Take Me Home Tonight Dir. Michael Dowse

[Rogue; 2011]

Styles: comedy, parody
Others: Superbad, The Wedding Singer, Pretty in Pink

Take Me Home Tonight sputters along on the time-tested nerd-lust for beautiful, unattainable blondes that lent itself to hundreds of 80s teen movies. These films were essentially designed for writers to tell crass jokes, show plenty of breasts, and nail home the idea that fun is wrapped up in nose candy and kegs of flat beer, all under the guise of having “fun.” But it would be difficult to point to anything remotely fun during Take Me Home Tonight. Despite the good-guy charm of Topher Grace and the sly comedic timing of Anna Farris, the script from writers Jeff and Jackie Filgo (of That ’70s Show — yes, make your That ’80s Movie jokes now) is as vapid and empty as the show’s final two seasons, leaving the film’s best two actors working on skill alone — skill badly drowned out by Dan Fogler’s Sam Kinison shtick and personality vacuum (and the film’s requisite blonde) Teresa Palmer.

Take Me Home Tonight is a cup runneth over with exhausted clichés. So worn out is the film’s homage that it doesn’t even meet parody standards. The film is best summarized when Grace’s Matthew Sullivan makes his breakthrough with Palmer’s Tori Frederking. Hashing out their fear of life post-college while on the balcony of Tori’s perverted boss’ upper-crust party, the two fall into The Penis Game in a fit of high school adolescence: Tori’s overwrought scream of ‘PENIS!’ halts the party for a brief moment before Matt and Tori escape to a neighbor’s backyard for deep reflection and man-making sex.
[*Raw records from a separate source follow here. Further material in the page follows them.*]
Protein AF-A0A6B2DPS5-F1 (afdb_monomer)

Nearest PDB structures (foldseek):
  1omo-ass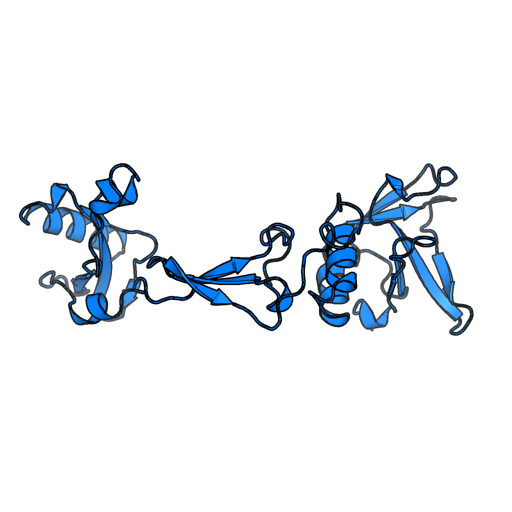embly1_A  TM=2.233E-01  e=9.535E-01  Archaeoglobus fulgidus

Radius of gyration: 26.65 Å; Cα contacts (8 Å, |Δi|>4): 414; chains: 1; bounding box: 60×43×72 Å

Foldseek 3Di:
DDPVVQLVVVLVVLVVDVCSVQKDWPPVPWDDDPQFIKTFIFGPCCVVVNDVVRTDVLTWIWTQGPVRDDIDTPVVVSVVPPGLPDWAFPFAPLDDCPLPVPFQLQRGQFTAGPVGDTGGRPSHFHFQVVVVHDDQPFPLSSLLSCVVRPSDDLLRSLVSQQQTKWKFFQLPPDGDWDQDVPPRFIEGETERDPVLDDPSRPDIDTDRNNPPDLSHWYWYSPPDPSTDIGGSVSNVRD

Mean predicted aligned error: 13.41 Å

Solvent-accessible surface area (backbone atoms only — not comparable to full-atom values): 13450 Å² total; per-residue (Å²): 121,55,68,71,59,51,52,52,51,50,57,53,54,31,60,76,38,92,72,25,78,48,45,36,75,41,75,94,55,56,44,84,52,96,68,22,38,38,37,31,33,34,28,41,49,27,77,72,65,77,32,74,86,54,54,48,81,68,37,49,23,39,32,41,39,49,87,70,56,80,72,44,75,34,65,69,53,22,76,60,46,89,52,72,77,58,71,40,76,40,61,41,89,80,61,57,58,86,86,41,76,78,77,42,68,24,41,22,53,22,31,36,29,84,83,68,54,73,45,78,35,91,68,39,47,76,46,39,55,86,72,70,43,78,83,60,92,34,68,38,34,42,47,50,39,35,42,74,58,56,41,40,52,72,69,57,42,40,60,58,41,38,76,22,54,31,36,29,36,23,82,84,80,45,76,40,66,46,72,38,91,91,77,69,46,42,24,38,43,30,21,45,44,79,91,72,54,60,83,90,43,87,42,66,46,79,42,42,49,66,75,47,66,52,88,29,17,39,33,36,36,78,95,47,99,74,47,44,76,43,51,22,60,64,68,70,33,129

Sequence (238 aa):
MEEQEAVARVREWLRTRPGGDRLRIRDEFTVRRPDGWRFTVNAAAYLDGTDIGAGLVPSPVVFVPADGGEITLDQESMASTPAETEWRPDVDPEFDEKAFPDLPVRAIRGWTRPTGEYRVNEQYTPGPVWRGFPVPTTDAAKLLNYLAVGWISRPEFARALLDCEVLVPLPDGEPLVRPVPATGEREVIAYSSSALVPGRYPRRWRVPVRDLPSSAGLTLDPGTGLVRSLTAAELGAT

Structure (mmCIF, N/CA/C/O backbone):
data_AF-A0A6B2DPS5-F1
#
_entry.id   AF-A0A6B2DPS5-F1
#
loop_
_atom_site.group_PDB
_atom_site.id
_atom_site.type_symbol
_atom_site.label_atom_id
_atom_site.label_alt_id
_atom_site.label_comp_id
_atom_site.label_asym_id
_atom_site.label_entity_id
_atom_site.label_seq_id
_atom_site.pdbx_PDB_ins_code
_atom_site.Cartn_x
_atom_site.Cartn_y
_atom_site.Cartn_z
_atom_site.occupancy
_atom_site.B_iso_or_equiv
_atom_site.auth_seq_id
_atom_site.auth_comp_id
_atom_site.auth_asym_id
_atom_site.auth_atom_id
_atom_site.pdbx_PDB_model_num
ATOM 1 N N . MET A 1 1 ? -8.206 -25.807 33.818 1.00 88.25 1 MET A N 1
ATOM 2 C CA . MET A 1 1 ? -9.441 -25.411 33.118 1.00 88.25 1 MET A CA 1
ATOM 3 C C . MET A 1 1 ? -9.112 -25.009 31.695 1.00 88.25 1 MET A C 1
ATOM 5 O O . MET A 1 1 ? -8.224 -24.178 31.513 1.00 88.25 1 MET A O 1
ATOM 9 N N . GLU A 1 2 ? -9.793 -25.594 30.718 1.00 91.19 2 GLU A N 1
ATOM 10 C CA . GLU A 1 2 ? -9.676 -25.245 29.292 1.00 91.19 2 GLU A CA 1
ATOM 11 C C . GLU A 1 2 ? -10.606 -24.079 28.917 1.00 91.19 2 GLU A C 1
ATOM 13 O O . GLU A 1 2 ? -11.505 -23.724 29.681 1.00 91.19 2 GLU A O 1
ATOM 18 N N . GLU A 1 3 ? -10.403 -23.458 27.752 1.00 89.69 3 GLU A N 1
ATOM 19 C CA . GLU A 1 3 ? -11.232 -22.325 27.299 1.00 89.69 3 GLU A CA 1
ATOM 20 C C . GLU A 1 3 ? -12.697 -22.717 27.111 1.00 89.69 3 GLU A C 1
ATOM 22 O O . GLU A 1 3 ? -13.594 -22.055 27.625 1.00 89.69 3 GLU A O 1
ATOM 27 N N . GLN A 1 4 ? -12.944 -23.836 26.426 1.00 92.88 4 GLN A N 1
ATOM 28 C CA . GLN A 1 4 ? -14.297 -24.326 26.142 1.00 92.88 4 GLN A CA 1
ATOM 29 C C . GLN A 1 4 ? -15.081 -24.615 27.427 1.00 92.88 4 GLN A C 1
ATOM 31 O O . GLN A 1 4 ? -16.275 -24.329 27.516 1.00 92.88 4 GLN A O 1
ATOM 36 N N . GLU A 1 5 ? -14.390 -25.140 28.440 1.00 93.69 5 GLU A N 1
ATOM 37 C CA . GLU A 1 5 ? -14.940 -25.371 29.772 1.00 93.69 5 GLU A CA 1
ATOM 38 C C . GLU A 1 5 ? -15.318 -24.041 30.444 1.00 93.69 5 GLU A C 1
ATOM 40 O O . GLU A 1 5 ? -16.434 -23.887 30.941 1.00 93.69 5 GLU A O 1
ATOM 45 N N . ALA A 1 6 ? -14.431 -23.045 30.396 1.00 93.75 6 ALA A N 1
ATOM 46 C CA . ALA A 1 6 ? -14.684 -21.720 30.952 1.00 93.75 6 ALA A CA 1
ATOM 47 C C . ALA A 1 6 ? -15.838 -20.990 30.232 1.00 93.75 6 ALA A C 1
ATOM 49 O O . ALA A 1 6 ? -16.712 -20.430 30.892 1.00 93.75 6 ALA A O 1
ATOM 50 N N . VAL A 1 7 ? -15.911 -21.075 28.899 1.00 95.31 7 VAL A N 1
ATOM 51 C CA . VAL A 1 7 ? -17.015 -20.540 28.081 1.00 95.31 7 VAL A CA 1
ATOM 52 C C . VAL A 1 7 ? -18.349 -21.176 28.468 1.00 95.31 7 VAL A C 1
ATOM 54 O O . VAL A 1 7 ? -19.347 -20.471 28.641 1.00 95.31 7 VAL A O 1
ATOM 57 N N . ALA A 1 8 ? -18.388 -22.502 28.626 1.00 94.75 8 ALA A N 1
ATOM 58 C CA . ALA A 1 8 ? -19.596 -23.208 29.046 1.00 94.75 8 ALA A CA 1
ATOM 59 C C . ALA A 1 8 ? -20.059 -22.743 30.434 1.00 94.75 8 ALA A C 1
ATOM 61 O O . ALA A 1 8 ? -21.245 -22.464 30.625 1.00 94.75 8 ALA A O 1
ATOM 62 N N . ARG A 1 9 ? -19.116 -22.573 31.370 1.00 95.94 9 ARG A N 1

But what sinks Take Me Home Tonight is its aimlessness. All the tenets of a 80s teen slacker movie are present, and despite knowing how everything will play out, the Filgos and director Michael Dowse somehow transform the promised rated R raunch into PG-13 debauchery that causes not one bout of blushing. The breast reveal stops at the bra; the coked-up crazy couple charged with adding a bit of awkward sexual comedy to the film is far more awkward than comedic; and the individual loner at the party is stripped to skeletal form: weird love licks and all black with no personality.

Take Me Home Tonight goes for mindless fun, but it has nothing to offer fans of the genre or of parody. It’s lost from moment one, and every plot device aimed at squeezing out an audience reaction is half-hearted at best. Never mind that all of the drugs, sex, and rock ‘n’ roll in the world couldn’t save this movie; Take Me Home Tonight can barely pass as a comedy.